▶ **Exercise**
In the listing below, start your output at the line with "ATOM 64 C CA" and end it after the line with "ATOM 72 C CA", copying every line exactly.

▶ **The input**
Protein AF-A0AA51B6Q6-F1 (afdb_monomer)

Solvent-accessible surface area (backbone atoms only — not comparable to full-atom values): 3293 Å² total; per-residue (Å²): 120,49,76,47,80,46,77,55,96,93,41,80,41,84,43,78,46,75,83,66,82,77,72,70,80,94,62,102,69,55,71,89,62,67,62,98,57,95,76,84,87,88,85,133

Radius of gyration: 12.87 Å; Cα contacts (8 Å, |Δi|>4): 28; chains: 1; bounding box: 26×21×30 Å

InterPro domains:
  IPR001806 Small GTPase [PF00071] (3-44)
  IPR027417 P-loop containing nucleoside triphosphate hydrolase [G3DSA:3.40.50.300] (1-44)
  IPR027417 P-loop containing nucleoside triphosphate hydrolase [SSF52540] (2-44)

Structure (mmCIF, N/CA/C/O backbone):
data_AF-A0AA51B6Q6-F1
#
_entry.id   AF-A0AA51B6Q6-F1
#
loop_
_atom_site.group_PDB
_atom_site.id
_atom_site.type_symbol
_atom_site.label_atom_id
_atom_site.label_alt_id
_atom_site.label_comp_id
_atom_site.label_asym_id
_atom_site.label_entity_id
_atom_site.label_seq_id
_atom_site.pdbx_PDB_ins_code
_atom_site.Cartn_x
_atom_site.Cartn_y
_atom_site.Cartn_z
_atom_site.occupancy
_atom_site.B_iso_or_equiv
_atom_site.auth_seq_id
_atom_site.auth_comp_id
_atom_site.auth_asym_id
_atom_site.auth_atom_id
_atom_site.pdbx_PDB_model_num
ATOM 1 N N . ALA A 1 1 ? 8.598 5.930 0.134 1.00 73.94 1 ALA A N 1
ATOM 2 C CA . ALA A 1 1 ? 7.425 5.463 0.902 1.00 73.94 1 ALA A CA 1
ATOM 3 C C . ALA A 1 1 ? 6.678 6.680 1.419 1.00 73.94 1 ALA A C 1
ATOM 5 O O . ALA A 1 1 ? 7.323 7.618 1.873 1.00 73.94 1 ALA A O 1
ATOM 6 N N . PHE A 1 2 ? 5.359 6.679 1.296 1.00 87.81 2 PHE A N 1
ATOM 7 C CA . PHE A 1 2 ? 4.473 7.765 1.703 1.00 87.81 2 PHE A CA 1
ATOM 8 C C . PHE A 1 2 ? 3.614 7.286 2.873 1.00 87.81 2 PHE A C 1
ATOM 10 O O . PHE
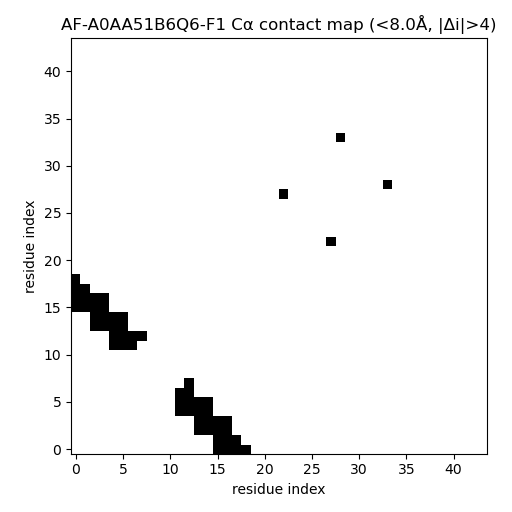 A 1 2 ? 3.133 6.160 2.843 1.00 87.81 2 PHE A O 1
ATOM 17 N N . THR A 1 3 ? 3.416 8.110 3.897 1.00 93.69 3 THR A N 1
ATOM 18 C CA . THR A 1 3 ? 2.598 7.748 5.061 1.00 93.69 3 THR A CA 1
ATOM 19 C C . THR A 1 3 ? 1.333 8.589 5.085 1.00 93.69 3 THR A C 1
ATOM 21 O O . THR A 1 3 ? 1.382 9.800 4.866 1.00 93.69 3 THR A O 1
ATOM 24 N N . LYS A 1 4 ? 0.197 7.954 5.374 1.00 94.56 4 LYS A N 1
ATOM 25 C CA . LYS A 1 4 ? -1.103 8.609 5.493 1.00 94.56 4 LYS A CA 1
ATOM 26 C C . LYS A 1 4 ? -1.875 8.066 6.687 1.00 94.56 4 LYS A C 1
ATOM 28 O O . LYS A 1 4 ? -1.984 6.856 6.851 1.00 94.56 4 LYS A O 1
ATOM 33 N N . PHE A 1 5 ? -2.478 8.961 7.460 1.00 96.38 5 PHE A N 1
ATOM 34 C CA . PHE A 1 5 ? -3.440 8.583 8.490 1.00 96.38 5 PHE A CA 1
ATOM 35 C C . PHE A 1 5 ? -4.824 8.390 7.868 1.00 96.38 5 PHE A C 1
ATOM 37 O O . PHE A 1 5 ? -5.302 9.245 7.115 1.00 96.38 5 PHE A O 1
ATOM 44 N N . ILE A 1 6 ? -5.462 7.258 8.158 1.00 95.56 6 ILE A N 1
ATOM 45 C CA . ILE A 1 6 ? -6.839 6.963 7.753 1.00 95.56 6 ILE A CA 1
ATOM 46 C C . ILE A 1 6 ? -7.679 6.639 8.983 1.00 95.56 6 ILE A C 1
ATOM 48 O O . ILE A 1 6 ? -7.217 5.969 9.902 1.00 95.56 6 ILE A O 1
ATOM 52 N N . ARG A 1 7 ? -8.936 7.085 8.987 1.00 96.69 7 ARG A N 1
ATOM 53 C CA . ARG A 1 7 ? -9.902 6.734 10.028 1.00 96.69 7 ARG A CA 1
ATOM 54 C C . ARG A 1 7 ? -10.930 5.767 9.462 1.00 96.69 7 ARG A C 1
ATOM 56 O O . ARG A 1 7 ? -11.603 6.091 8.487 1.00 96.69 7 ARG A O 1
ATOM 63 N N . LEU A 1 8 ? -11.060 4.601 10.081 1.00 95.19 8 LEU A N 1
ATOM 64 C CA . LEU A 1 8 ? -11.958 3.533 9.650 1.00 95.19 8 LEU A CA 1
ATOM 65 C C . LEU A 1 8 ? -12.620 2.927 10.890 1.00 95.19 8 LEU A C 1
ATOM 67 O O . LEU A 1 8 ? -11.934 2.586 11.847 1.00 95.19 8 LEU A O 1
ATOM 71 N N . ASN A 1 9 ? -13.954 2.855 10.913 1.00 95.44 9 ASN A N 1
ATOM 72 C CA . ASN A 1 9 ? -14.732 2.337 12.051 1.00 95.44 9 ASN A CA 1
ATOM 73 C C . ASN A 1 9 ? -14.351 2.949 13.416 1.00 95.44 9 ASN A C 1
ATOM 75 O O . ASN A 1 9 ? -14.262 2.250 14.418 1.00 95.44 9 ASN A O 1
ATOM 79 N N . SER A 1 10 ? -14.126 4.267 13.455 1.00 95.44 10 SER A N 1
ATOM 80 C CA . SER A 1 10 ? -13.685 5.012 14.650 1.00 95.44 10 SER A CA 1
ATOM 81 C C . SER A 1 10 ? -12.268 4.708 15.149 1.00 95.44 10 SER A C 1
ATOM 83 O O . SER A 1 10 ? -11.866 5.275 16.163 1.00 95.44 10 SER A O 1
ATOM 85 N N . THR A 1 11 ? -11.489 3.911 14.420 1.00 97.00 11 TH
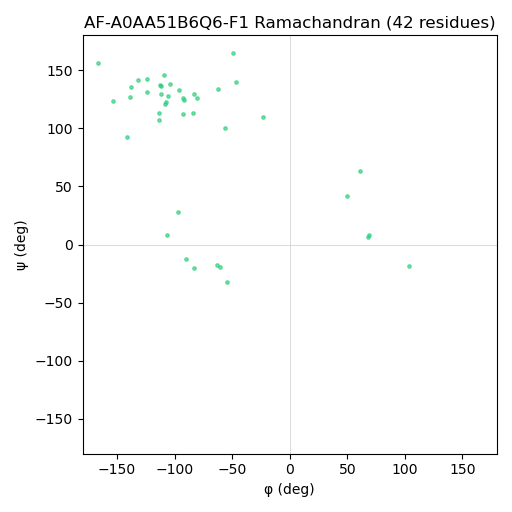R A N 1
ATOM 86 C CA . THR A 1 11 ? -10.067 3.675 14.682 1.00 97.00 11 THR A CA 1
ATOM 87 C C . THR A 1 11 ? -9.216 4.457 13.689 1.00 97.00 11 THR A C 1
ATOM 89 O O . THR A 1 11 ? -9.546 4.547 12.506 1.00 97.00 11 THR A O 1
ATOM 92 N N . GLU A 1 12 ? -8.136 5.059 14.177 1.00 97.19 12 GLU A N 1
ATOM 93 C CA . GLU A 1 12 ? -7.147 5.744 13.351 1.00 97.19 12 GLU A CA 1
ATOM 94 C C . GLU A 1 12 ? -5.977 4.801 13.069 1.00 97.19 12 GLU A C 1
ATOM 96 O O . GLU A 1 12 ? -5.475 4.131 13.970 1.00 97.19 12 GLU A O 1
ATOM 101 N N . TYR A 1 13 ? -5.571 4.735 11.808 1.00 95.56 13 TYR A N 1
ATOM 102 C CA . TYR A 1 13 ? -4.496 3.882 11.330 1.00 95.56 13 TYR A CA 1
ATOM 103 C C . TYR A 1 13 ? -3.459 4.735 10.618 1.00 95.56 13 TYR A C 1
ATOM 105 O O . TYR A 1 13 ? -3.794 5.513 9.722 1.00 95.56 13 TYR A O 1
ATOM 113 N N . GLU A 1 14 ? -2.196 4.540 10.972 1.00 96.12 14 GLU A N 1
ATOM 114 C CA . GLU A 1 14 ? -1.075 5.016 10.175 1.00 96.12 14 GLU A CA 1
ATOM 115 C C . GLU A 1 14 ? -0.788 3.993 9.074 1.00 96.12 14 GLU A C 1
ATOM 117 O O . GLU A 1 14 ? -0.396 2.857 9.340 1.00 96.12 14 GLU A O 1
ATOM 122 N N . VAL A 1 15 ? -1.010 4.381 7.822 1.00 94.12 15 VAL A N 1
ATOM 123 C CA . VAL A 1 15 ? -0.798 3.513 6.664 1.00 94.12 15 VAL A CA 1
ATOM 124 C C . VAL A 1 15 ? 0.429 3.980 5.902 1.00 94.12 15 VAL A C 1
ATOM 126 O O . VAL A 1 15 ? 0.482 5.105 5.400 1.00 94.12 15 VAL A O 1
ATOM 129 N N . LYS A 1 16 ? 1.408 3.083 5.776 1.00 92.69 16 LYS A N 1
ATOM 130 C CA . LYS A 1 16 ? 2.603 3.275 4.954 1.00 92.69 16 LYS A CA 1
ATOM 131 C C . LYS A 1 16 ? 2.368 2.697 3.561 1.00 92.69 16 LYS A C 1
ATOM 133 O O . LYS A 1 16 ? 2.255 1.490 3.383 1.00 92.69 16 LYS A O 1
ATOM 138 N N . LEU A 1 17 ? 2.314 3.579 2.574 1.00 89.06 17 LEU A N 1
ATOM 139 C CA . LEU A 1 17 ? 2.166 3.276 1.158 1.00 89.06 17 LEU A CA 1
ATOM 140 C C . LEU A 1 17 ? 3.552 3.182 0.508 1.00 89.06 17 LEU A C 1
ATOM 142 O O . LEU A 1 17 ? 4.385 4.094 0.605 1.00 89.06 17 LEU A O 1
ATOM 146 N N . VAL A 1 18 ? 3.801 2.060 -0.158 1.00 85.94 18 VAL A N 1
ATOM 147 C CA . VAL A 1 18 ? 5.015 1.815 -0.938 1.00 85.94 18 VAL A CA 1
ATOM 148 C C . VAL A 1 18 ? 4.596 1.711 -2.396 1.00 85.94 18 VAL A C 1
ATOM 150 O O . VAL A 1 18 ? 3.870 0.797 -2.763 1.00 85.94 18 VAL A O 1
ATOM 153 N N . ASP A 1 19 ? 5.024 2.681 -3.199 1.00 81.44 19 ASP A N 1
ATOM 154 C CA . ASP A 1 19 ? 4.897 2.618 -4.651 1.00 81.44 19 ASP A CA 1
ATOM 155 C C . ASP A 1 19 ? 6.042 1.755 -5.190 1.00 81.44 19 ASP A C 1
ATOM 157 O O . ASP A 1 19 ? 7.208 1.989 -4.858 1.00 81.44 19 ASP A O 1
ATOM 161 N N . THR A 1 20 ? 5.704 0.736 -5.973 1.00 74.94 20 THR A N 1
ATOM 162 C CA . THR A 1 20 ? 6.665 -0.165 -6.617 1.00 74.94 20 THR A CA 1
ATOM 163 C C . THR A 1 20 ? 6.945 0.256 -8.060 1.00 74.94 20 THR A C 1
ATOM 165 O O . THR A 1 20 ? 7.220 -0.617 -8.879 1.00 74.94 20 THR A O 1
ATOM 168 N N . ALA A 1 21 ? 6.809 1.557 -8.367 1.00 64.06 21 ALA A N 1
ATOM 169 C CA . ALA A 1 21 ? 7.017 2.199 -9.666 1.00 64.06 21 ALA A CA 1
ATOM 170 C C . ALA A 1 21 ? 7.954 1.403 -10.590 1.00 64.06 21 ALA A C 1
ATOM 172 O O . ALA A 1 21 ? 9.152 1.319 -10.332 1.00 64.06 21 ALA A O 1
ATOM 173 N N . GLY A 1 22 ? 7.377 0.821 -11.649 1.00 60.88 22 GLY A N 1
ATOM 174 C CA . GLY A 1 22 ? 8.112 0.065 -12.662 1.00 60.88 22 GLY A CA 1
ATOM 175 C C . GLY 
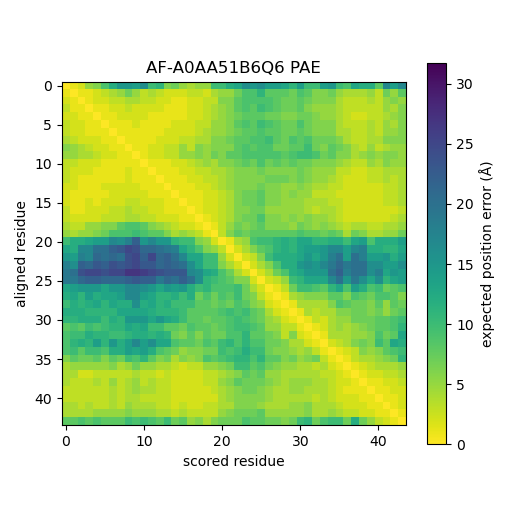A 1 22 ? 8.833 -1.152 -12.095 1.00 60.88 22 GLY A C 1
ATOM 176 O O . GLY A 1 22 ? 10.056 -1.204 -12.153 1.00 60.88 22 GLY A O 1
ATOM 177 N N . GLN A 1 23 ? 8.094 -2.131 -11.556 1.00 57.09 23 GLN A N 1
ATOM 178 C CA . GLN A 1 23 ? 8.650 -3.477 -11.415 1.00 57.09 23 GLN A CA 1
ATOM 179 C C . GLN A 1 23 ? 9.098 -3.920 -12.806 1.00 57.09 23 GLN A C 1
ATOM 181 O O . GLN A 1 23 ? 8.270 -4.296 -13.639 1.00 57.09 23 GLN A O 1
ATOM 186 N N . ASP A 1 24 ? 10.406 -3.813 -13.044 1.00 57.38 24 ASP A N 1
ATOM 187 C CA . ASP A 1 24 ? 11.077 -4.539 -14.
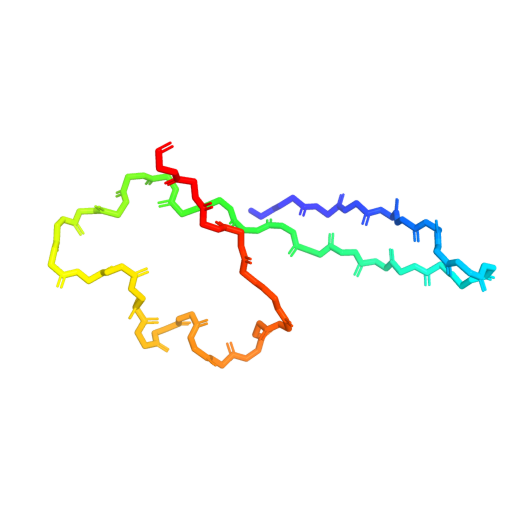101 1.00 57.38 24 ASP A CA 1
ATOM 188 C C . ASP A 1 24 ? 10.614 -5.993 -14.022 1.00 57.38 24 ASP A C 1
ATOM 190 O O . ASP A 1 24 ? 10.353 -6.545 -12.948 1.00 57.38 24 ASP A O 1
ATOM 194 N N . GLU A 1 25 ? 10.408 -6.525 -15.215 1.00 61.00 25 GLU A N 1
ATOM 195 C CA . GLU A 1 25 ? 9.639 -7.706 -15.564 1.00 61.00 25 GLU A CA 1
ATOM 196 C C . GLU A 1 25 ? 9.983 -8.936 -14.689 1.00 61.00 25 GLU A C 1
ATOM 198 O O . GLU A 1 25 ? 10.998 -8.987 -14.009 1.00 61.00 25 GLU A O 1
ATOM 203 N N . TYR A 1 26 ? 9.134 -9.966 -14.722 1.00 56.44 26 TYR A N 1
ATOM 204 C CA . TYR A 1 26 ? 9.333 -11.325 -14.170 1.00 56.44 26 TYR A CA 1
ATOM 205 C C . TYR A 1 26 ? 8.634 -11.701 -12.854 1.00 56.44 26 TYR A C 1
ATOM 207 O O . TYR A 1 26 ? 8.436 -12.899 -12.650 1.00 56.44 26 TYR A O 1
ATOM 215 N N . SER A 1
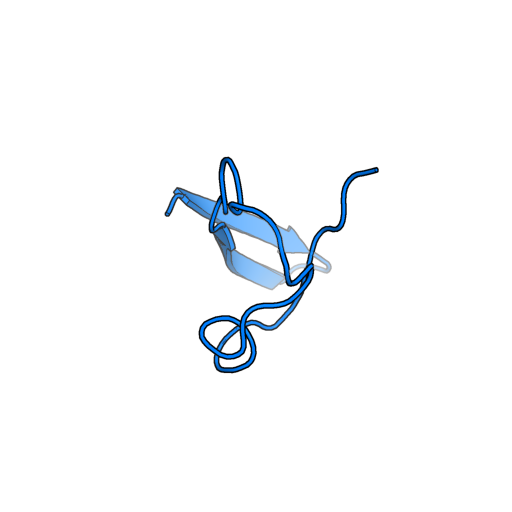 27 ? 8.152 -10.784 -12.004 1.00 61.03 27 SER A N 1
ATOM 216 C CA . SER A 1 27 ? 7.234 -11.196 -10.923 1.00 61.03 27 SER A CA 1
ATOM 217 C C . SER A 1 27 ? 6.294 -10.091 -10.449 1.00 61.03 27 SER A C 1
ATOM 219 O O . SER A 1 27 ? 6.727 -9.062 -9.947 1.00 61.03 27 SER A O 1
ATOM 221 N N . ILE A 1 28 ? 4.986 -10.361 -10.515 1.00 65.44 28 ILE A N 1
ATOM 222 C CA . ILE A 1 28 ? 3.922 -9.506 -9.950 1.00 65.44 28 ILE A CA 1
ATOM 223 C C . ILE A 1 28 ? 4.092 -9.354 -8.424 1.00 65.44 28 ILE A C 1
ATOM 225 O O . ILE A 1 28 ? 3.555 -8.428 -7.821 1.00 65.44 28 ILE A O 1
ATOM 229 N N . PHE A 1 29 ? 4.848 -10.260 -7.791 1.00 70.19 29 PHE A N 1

▶ **Response box**
ATOM 64 C CA . LEU A 1 8 ? -11.958 3.533 9.650 1.00 95.19 8 LEU A CA 1
ATOM 65 C C . LEU A 1 8 ? -12.620 2.927 10.890 1.00 95.19 8 LEU A C 1
ATOM 67 O O . LEU A 1 8 ? -11.934 2.586 11.847 1.00 95.19 8 LEU A O 1
ATOM 71 N N . ASN A 1 9 ? -13.954 2.855 10.913 1.00 95.44 9 ASN A N 1
ATOM 72 C CA . ASN A 1 9 ? -14.732 2.337 12.051 1.00 95.44 9 ASN A CA 1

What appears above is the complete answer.